$A=diag\{\lambda_1,…,\lambda_n\}$ and $\lambda_i>0$, $B$ is a positive definite symmetric matrix and $max\{B_{ij} \}\ll min\{\lambda_i\}$
Note that the perturbative calculation of square root of $I+B$ is very easy, where $B$ is a small matrix.
How to calculate the square root of $A+B$ perturbatively?
Best Answer
EDIT. Finally user34669 is right.

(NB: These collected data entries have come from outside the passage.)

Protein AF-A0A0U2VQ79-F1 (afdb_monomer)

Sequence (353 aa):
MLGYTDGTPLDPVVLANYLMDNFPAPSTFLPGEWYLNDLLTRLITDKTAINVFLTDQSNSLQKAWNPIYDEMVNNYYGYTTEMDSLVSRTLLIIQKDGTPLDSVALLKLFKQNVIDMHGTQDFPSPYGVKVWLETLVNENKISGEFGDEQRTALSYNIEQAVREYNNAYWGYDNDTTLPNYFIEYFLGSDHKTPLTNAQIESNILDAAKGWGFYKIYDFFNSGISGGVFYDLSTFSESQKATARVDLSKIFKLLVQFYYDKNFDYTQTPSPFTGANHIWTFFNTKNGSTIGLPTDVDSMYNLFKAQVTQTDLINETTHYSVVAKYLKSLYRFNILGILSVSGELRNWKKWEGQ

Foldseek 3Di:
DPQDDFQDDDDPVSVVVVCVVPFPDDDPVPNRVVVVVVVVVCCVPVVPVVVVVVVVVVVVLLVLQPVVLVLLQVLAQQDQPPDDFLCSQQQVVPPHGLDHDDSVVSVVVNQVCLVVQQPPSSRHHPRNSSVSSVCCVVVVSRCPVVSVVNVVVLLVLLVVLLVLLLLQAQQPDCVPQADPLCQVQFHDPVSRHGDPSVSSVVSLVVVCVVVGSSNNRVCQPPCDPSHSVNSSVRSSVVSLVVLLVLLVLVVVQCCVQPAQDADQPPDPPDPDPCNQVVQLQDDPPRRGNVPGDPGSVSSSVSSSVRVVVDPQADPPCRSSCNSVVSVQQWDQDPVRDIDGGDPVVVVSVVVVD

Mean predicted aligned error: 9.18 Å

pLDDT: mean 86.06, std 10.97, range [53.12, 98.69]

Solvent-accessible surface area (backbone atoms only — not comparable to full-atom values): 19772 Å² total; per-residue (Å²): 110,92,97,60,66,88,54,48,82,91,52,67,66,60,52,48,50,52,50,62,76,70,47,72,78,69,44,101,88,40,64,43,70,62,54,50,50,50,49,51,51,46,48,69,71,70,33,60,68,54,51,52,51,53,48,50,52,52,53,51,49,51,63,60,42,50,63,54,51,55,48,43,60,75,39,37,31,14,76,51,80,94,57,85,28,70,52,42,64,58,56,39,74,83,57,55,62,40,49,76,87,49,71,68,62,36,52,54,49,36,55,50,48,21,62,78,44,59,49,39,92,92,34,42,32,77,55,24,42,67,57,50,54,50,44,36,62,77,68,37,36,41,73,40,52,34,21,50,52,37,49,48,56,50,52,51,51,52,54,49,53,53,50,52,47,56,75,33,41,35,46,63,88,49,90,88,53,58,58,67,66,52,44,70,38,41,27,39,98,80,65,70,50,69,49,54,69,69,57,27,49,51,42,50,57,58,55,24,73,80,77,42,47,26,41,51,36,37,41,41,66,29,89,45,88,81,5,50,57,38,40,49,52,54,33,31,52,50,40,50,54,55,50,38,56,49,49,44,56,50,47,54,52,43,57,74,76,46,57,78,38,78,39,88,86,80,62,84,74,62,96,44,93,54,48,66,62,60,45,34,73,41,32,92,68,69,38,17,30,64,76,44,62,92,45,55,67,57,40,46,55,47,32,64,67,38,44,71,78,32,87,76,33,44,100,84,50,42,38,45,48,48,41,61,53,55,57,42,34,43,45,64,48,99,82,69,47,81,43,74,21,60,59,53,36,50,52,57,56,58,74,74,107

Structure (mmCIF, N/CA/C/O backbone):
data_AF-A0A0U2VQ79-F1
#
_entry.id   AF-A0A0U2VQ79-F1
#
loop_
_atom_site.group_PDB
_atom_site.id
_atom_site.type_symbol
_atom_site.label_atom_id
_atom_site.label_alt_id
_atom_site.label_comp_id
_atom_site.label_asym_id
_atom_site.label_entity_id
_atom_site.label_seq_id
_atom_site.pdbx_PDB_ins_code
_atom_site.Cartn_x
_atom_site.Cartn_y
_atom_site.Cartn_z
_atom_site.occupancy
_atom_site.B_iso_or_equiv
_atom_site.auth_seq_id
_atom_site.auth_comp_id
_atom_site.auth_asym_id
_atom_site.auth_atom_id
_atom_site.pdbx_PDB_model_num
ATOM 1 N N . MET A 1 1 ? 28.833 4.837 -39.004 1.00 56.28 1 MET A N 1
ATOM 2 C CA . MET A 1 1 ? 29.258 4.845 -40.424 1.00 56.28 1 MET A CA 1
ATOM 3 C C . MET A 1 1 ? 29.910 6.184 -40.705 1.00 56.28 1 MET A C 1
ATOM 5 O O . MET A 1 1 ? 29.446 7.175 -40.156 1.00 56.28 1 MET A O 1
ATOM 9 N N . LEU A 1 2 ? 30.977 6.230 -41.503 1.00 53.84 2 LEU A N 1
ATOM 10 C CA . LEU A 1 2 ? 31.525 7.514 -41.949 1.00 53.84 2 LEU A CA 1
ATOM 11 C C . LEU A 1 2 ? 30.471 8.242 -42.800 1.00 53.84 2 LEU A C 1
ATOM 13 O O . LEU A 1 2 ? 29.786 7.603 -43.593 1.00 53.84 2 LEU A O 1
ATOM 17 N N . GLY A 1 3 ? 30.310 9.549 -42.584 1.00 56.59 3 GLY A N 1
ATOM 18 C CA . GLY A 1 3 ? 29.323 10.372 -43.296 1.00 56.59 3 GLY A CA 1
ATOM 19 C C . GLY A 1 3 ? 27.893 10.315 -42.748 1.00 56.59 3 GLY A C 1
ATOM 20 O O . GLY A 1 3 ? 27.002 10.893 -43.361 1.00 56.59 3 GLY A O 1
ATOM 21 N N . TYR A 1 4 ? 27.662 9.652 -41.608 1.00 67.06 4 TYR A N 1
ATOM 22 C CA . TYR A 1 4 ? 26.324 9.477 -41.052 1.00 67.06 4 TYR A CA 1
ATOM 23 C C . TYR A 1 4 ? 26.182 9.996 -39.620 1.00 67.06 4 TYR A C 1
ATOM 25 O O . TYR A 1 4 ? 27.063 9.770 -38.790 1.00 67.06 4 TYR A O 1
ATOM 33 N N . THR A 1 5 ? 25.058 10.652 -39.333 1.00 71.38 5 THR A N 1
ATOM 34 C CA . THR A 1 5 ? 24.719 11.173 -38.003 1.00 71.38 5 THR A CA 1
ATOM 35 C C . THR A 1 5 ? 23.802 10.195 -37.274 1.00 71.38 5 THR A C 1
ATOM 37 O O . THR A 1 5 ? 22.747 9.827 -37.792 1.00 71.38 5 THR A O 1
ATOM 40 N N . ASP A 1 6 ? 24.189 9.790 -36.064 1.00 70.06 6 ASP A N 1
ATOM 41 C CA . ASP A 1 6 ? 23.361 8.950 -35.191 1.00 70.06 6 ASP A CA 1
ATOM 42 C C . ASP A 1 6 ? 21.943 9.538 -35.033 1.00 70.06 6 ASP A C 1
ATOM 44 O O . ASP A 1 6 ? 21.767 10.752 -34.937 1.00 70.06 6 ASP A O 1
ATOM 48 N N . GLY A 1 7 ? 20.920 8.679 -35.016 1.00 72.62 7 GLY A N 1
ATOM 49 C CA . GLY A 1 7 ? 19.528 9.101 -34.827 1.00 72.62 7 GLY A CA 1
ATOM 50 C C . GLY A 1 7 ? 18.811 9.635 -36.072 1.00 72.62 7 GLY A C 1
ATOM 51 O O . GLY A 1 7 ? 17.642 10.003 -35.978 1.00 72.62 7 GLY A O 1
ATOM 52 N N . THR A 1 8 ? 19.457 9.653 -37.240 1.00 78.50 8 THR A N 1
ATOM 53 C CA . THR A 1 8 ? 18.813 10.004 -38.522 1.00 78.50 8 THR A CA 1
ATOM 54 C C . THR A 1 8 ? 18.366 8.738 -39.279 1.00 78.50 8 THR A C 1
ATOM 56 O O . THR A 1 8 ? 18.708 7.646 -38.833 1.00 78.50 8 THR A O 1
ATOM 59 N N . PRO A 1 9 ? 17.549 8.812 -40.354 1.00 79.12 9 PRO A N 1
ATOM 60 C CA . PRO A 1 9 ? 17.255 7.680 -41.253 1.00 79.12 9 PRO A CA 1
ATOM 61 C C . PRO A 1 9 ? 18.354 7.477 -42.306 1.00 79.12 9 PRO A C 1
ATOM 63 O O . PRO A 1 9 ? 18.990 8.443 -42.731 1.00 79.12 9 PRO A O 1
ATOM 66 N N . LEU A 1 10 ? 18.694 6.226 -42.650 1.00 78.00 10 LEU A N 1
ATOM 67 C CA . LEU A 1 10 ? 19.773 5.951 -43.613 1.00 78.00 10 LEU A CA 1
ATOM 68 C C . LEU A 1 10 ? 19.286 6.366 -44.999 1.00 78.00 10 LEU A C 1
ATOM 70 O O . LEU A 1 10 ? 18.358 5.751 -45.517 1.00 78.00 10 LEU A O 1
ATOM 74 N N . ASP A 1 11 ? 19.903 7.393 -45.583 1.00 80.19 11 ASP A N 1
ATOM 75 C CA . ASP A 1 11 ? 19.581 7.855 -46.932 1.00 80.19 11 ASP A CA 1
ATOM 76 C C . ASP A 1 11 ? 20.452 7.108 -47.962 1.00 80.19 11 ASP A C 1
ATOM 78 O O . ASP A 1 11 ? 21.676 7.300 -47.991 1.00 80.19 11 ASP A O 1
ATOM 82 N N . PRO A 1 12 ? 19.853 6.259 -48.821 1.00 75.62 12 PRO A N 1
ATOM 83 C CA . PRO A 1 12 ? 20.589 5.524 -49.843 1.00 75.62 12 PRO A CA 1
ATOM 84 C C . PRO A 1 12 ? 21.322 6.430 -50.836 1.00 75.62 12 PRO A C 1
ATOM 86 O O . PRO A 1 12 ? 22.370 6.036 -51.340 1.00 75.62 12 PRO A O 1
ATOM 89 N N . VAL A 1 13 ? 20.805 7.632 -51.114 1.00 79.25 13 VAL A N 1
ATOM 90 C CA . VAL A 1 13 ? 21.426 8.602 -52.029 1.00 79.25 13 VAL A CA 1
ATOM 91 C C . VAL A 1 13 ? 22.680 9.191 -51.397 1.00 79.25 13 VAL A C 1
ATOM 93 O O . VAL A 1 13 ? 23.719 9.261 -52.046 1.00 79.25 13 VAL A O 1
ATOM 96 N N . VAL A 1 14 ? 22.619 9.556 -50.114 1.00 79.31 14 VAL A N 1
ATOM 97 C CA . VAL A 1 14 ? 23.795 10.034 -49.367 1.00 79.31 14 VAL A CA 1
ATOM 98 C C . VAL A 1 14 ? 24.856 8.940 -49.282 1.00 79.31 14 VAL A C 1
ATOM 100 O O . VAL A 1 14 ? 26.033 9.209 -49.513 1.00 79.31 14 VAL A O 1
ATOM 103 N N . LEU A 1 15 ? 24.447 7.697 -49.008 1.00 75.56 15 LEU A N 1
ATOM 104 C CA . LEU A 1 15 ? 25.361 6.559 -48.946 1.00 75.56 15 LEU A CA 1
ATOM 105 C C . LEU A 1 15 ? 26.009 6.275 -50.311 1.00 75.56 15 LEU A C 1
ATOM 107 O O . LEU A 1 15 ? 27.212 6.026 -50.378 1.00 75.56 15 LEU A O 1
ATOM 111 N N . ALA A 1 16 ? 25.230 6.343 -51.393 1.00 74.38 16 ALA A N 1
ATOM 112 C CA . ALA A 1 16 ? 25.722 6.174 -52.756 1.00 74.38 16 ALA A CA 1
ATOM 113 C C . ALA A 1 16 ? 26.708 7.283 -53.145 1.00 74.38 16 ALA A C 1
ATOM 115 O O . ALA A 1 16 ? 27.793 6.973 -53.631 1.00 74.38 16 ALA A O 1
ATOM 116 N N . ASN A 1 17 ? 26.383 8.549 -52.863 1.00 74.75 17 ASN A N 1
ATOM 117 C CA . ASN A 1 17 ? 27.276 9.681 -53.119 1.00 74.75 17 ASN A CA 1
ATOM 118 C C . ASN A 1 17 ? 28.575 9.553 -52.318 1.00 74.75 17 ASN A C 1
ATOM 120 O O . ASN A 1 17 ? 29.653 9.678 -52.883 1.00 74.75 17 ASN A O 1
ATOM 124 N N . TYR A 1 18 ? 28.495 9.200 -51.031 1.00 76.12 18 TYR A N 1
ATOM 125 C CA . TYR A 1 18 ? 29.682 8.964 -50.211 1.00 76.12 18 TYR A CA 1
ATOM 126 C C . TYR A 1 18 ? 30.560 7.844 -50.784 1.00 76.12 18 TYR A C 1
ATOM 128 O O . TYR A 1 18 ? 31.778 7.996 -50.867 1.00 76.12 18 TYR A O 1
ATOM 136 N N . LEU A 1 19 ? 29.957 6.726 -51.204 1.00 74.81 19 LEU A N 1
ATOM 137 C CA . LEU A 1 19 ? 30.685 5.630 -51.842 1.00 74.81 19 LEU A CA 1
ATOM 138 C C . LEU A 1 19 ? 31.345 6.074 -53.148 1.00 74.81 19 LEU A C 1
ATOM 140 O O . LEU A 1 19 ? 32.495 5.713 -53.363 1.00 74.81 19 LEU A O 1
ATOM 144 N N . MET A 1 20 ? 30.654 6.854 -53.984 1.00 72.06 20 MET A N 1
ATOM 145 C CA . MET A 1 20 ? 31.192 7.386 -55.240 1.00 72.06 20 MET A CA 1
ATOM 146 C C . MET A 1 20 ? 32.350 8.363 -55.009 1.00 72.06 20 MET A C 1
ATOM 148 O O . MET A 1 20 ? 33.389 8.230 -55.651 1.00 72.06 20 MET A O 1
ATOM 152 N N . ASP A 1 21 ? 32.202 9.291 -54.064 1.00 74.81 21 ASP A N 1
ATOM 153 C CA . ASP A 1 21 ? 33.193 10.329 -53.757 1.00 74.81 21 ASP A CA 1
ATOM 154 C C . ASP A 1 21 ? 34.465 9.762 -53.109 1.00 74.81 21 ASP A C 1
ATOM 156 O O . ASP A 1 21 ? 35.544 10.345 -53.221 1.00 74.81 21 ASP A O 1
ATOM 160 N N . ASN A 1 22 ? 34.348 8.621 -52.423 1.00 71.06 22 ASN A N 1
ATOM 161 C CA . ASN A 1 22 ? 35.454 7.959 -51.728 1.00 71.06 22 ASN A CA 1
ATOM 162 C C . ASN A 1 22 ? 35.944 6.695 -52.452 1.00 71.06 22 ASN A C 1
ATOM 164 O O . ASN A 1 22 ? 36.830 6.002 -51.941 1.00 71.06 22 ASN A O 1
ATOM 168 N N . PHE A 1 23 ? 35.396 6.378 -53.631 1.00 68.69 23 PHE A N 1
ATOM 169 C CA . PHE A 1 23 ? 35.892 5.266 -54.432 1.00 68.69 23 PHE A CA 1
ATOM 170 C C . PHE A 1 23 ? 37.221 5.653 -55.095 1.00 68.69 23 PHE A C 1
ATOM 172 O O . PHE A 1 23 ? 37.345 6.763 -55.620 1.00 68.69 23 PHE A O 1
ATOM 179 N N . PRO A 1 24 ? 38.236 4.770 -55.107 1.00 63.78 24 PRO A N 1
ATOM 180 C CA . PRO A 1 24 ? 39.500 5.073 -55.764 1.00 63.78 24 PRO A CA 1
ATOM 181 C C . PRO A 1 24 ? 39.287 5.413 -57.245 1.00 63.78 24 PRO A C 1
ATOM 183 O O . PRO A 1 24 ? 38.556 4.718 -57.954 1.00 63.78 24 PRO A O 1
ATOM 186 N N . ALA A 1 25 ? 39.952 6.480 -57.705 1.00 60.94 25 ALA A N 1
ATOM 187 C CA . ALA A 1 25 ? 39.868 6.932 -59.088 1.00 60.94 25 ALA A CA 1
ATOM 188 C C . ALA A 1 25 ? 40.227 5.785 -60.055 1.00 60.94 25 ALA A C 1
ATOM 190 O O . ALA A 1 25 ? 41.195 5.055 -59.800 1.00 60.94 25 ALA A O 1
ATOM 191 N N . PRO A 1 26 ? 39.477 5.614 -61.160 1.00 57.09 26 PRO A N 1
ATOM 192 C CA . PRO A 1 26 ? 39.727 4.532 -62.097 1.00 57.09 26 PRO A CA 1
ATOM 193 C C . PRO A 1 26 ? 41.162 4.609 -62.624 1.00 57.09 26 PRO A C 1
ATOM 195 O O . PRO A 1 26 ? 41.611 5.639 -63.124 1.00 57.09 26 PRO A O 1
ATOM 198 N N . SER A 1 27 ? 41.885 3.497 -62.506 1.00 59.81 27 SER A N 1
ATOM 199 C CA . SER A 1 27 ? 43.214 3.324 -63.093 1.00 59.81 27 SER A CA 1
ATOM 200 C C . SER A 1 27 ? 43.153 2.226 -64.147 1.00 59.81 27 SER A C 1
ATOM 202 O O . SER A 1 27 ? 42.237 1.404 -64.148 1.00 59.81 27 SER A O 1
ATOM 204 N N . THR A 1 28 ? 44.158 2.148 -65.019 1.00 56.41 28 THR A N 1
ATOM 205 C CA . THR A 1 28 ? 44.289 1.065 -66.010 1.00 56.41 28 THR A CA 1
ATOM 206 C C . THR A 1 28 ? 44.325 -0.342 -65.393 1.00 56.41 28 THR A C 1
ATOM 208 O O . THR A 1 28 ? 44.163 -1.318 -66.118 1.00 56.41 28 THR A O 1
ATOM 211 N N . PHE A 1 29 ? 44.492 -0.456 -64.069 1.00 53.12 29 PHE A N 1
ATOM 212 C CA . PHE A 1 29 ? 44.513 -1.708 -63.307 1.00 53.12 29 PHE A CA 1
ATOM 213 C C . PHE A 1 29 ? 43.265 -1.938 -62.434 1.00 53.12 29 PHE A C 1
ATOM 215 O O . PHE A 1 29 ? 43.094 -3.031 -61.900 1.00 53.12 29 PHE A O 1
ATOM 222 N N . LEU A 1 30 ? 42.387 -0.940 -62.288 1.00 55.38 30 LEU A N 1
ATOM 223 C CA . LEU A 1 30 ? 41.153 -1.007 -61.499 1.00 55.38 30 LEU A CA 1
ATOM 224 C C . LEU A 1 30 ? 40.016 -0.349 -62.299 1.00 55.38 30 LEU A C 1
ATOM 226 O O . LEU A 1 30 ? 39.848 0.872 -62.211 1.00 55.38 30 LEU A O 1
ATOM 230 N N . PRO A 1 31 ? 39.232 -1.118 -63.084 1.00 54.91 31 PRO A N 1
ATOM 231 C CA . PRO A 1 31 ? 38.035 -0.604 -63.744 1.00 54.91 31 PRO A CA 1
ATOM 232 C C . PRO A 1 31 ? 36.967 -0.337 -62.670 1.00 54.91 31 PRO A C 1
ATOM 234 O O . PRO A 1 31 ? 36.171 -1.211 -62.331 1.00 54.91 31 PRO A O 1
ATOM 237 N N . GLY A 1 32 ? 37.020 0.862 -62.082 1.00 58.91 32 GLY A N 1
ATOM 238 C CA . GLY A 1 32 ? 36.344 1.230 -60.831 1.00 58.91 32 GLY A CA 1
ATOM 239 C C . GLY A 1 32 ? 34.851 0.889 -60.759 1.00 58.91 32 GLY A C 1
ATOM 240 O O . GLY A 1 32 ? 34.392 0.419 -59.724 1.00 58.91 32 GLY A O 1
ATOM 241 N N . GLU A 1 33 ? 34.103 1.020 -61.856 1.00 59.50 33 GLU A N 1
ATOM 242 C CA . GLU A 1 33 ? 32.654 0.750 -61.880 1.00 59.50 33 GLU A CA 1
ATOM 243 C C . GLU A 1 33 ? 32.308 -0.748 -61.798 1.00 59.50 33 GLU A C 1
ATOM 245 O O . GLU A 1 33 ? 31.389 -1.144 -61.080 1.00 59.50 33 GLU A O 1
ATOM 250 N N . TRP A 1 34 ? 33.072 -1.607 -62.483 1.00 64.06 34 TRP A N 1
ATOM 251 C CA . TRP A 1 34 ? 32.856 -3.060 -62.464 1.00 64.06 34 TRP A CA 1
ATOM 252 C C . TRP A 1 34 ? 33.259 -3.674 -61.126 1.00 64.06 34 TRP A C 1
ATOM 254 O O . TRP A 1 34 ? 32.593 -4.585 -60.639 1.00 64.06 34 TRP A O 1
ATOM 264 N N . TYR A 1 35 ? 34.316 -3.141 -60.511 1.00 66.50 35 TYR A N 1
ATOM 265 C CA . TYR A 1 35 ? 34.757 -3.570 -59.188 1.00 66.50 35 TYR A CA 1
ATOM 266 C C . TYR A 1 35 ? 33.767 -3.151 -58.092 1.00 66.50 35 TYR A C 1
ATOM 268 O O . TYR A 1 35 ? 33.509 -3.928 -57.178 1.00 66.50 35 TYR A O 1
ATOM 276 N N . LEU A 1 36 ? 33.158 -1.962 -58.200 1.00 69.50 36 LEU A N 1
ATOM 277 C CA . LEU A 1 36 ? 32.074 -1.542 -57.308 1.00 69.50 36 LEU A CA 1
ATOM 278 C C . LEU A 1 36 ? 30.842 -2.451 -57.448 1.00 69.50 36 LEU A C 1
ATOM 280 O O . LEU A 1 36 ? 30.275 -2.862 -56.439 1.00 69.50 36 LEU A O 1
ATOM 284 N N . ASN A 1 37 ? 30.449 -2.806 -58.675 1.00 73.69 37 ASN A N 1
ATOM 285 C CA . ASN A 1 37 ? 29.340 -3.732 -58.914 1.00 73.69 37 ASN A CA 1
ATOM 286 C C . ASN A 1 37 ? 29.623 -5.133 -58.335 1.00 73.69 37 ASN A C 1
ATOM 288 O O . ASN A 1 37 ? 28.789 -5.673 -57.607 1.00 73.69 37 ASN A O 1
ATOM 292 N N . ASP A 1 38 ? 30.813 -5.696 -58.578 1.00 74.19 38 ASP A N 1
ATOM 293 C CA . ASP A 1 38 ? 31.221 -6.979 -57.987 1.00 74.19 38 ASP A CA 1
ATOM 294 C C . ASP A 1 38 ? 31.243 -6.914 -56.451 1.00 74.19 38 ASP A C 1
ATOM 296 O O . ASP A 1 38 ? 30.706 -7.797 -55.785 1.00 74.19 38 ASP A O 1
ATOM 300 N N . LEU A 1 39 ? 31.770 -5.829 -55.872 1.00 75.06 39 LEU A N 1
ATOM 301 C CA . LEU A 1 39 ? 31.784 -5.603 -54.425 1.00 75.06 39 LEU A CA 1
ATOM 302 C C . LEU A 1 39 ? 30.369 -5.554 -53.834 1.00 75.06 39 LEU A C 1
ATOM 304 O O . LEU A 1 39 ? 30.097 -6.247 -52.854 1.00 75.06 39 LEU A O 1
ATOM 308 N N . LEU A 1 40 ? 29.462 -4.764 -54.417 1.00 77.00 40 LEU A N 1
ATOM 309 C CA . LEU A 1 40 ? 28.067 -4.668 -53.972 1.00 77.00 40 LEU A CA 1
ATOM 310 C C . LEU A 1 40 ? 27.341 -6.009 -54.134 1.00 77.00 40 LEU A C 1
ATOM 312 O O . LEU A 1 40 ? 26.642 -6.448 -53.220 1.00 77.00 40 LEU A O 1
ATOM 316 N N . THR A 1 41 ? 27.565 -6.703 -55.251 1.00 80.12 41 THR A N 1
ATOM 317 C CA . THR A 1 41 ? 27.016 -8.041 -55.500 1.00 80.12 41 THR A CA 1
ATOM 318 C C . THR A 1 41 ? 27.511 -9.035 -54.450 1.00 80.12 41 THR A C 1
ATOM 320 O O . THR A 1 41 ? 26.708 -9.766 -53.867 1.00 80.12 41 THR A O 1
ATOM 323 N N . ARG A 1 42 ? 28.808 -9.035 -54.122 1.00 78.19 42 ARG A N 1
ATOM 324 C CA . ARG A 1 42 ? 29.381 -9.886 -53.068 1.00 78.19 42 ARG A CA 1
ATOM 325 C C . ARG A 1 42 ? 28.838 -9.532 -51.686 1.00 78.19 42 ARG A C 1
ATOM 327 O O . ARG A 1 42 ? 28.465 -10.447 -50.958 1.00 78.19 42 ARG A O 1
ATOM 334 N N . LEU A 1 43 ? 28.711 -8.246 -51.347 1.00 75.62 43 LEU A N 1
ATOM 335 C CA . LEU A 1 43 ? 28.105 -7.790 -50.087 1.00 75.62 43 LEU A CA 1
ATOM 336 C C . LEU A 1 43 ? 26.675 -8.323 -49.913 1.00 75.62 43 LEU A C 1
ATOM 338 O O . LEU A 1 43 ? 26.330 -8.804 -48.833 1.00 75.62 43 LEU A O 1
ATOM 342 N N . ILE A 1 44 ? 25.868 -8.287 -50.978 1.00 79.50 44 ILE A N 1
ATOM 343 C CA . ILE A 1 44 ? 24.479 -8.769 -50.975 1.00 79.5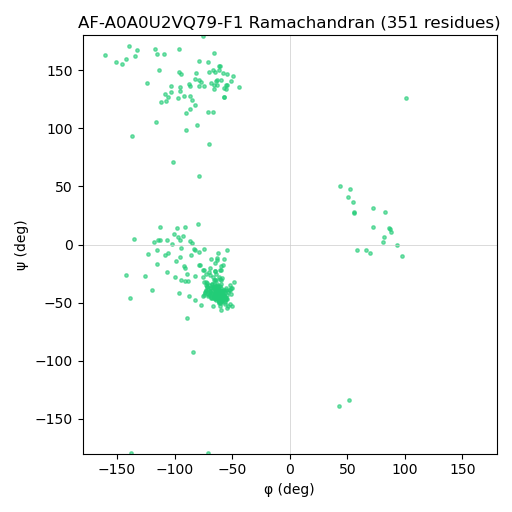0 44 ILE A CA 1
ATOM 344 C C . ILE A 1 44 ? 24.407 -10.306 -50.924 1.00 79.50 44 ILE A C 1
ATOM 346 O O . ILE A 1 44 ? 23.538 -10.858 -50.244 1.00 79.50 44 ILE A O 1
ATOM 350 N N . THR A 1 45 ? 25.303 -11.004 -51.631 1.00 82.50 45 THR A N 1
ATOM 351 C CA . THR A 1 45 ? 25.208 -12.461 -51.843 1.00 82.50 45 THR A CA 1
ATOM 352 C C . THR A 1 45 ? 25.862 -13.279 -50.723 1.00 82.50 45 THR A C 1
ATOM 354 O O . THR A 1 45 ? 25.262 -14.238 -50.247 1.00 82.50 45 THR A O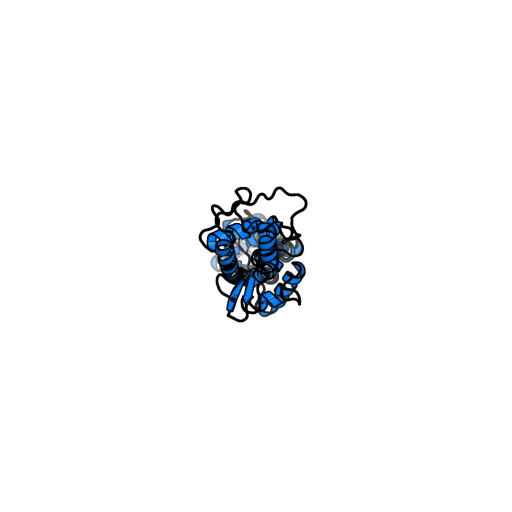 1
ATOM 357 N N . ASP A 1 46 ? 27.062 -12.896 -50.272 1.00 83.19 46 ASP A N 1
ATOM 358 C CA . ASP A 1 46 ? 27.802 -13.555 -49.178 1.00 83.19 46 ASP A CA 1
ATOM 359 C C . ASP A 1 46 ? 27.156 -13.244 -47.814 1.00 83.19 46 ASP A C 1
ATOM 361 O O . ASP A 1 46 ? 27.082 -14.087 -46.923 1.00 83.19 46 ASP A O 1
ATOM 365 N N . LYS A 1 47 ? 26.614 -12.027 -47.654 1.00 81.44 47 LYS A N 1
ATOM 366 C CA . LYS A 1 47 ? 25.989 -11.512 -46.420 1.00 81.44 47 LYS A CA 1
ATOM 367 C C . LYS A 1 47 ? 26.894 -11.486 -45.186 1.00 81.44 47 LYS A C 1
ATOM 369 O O . LYS A 1 47 ? 26.472 -10.937 -44.175 1.00 81.44 47 LYS A O 1
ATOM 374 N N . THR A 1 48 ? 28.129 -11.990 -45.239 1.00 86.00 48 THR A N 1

We assume that $A$ is fixed and $B$ tends to $0$. The following $3$ lines are not correct because, in general, $\sqrt{XY}\not=\sqrt{X}\sqrt{Y}$.
"$\Delta=\sqrt{A+B}-\sqrt{A}\approx (A^{-1/2}B)/2$. We may also write $\Delta\approx (BA^{-1/2})/2$ or in a symmetric form $\Delta\approx (A^{-1/2}B+BA^{-1/2})/4$ and the formula is valid for $A$ symmetric $>0$ and $B$ a small symmetric matrix."
In fact, the previous approximations give an error in $O(||[A^{1/2},B]||)$, that is not interesting except if $A,B$ commute (we would like an error in $O(||B||^2)$ or at least in $o(||B||)$).
On the other hand, the other part is correct.
The function $S:X\rightarrow \sqrt{X}$ is defined and derivable on the set of SPD matrices. Let $K=DS_A(H)$ be the derivative of $S$ in $A$, where $H$ is a variable SYMMETRIC matrix. Here $SS=I$ implies $K\sqrt{A}+\sqrt{A}K=H$, a Sylvester equation in the unknown $K$.
i) A closed form. It is known that $K=\int_0^{\infty}e^{-t\sqrt{A}}He^{-t\sqrt{A}}dt$. That implies that if $B$ is a small symmetric matrix, then $\Delta\approx \int_0^{\infty}e^{-t\sqrt{A}}Be^{-t\sqrt{A}}dt$, a symmetric matrix.
ii) Numerically, it is easier to solve directly the Sylvester equation diagonalizing $A$.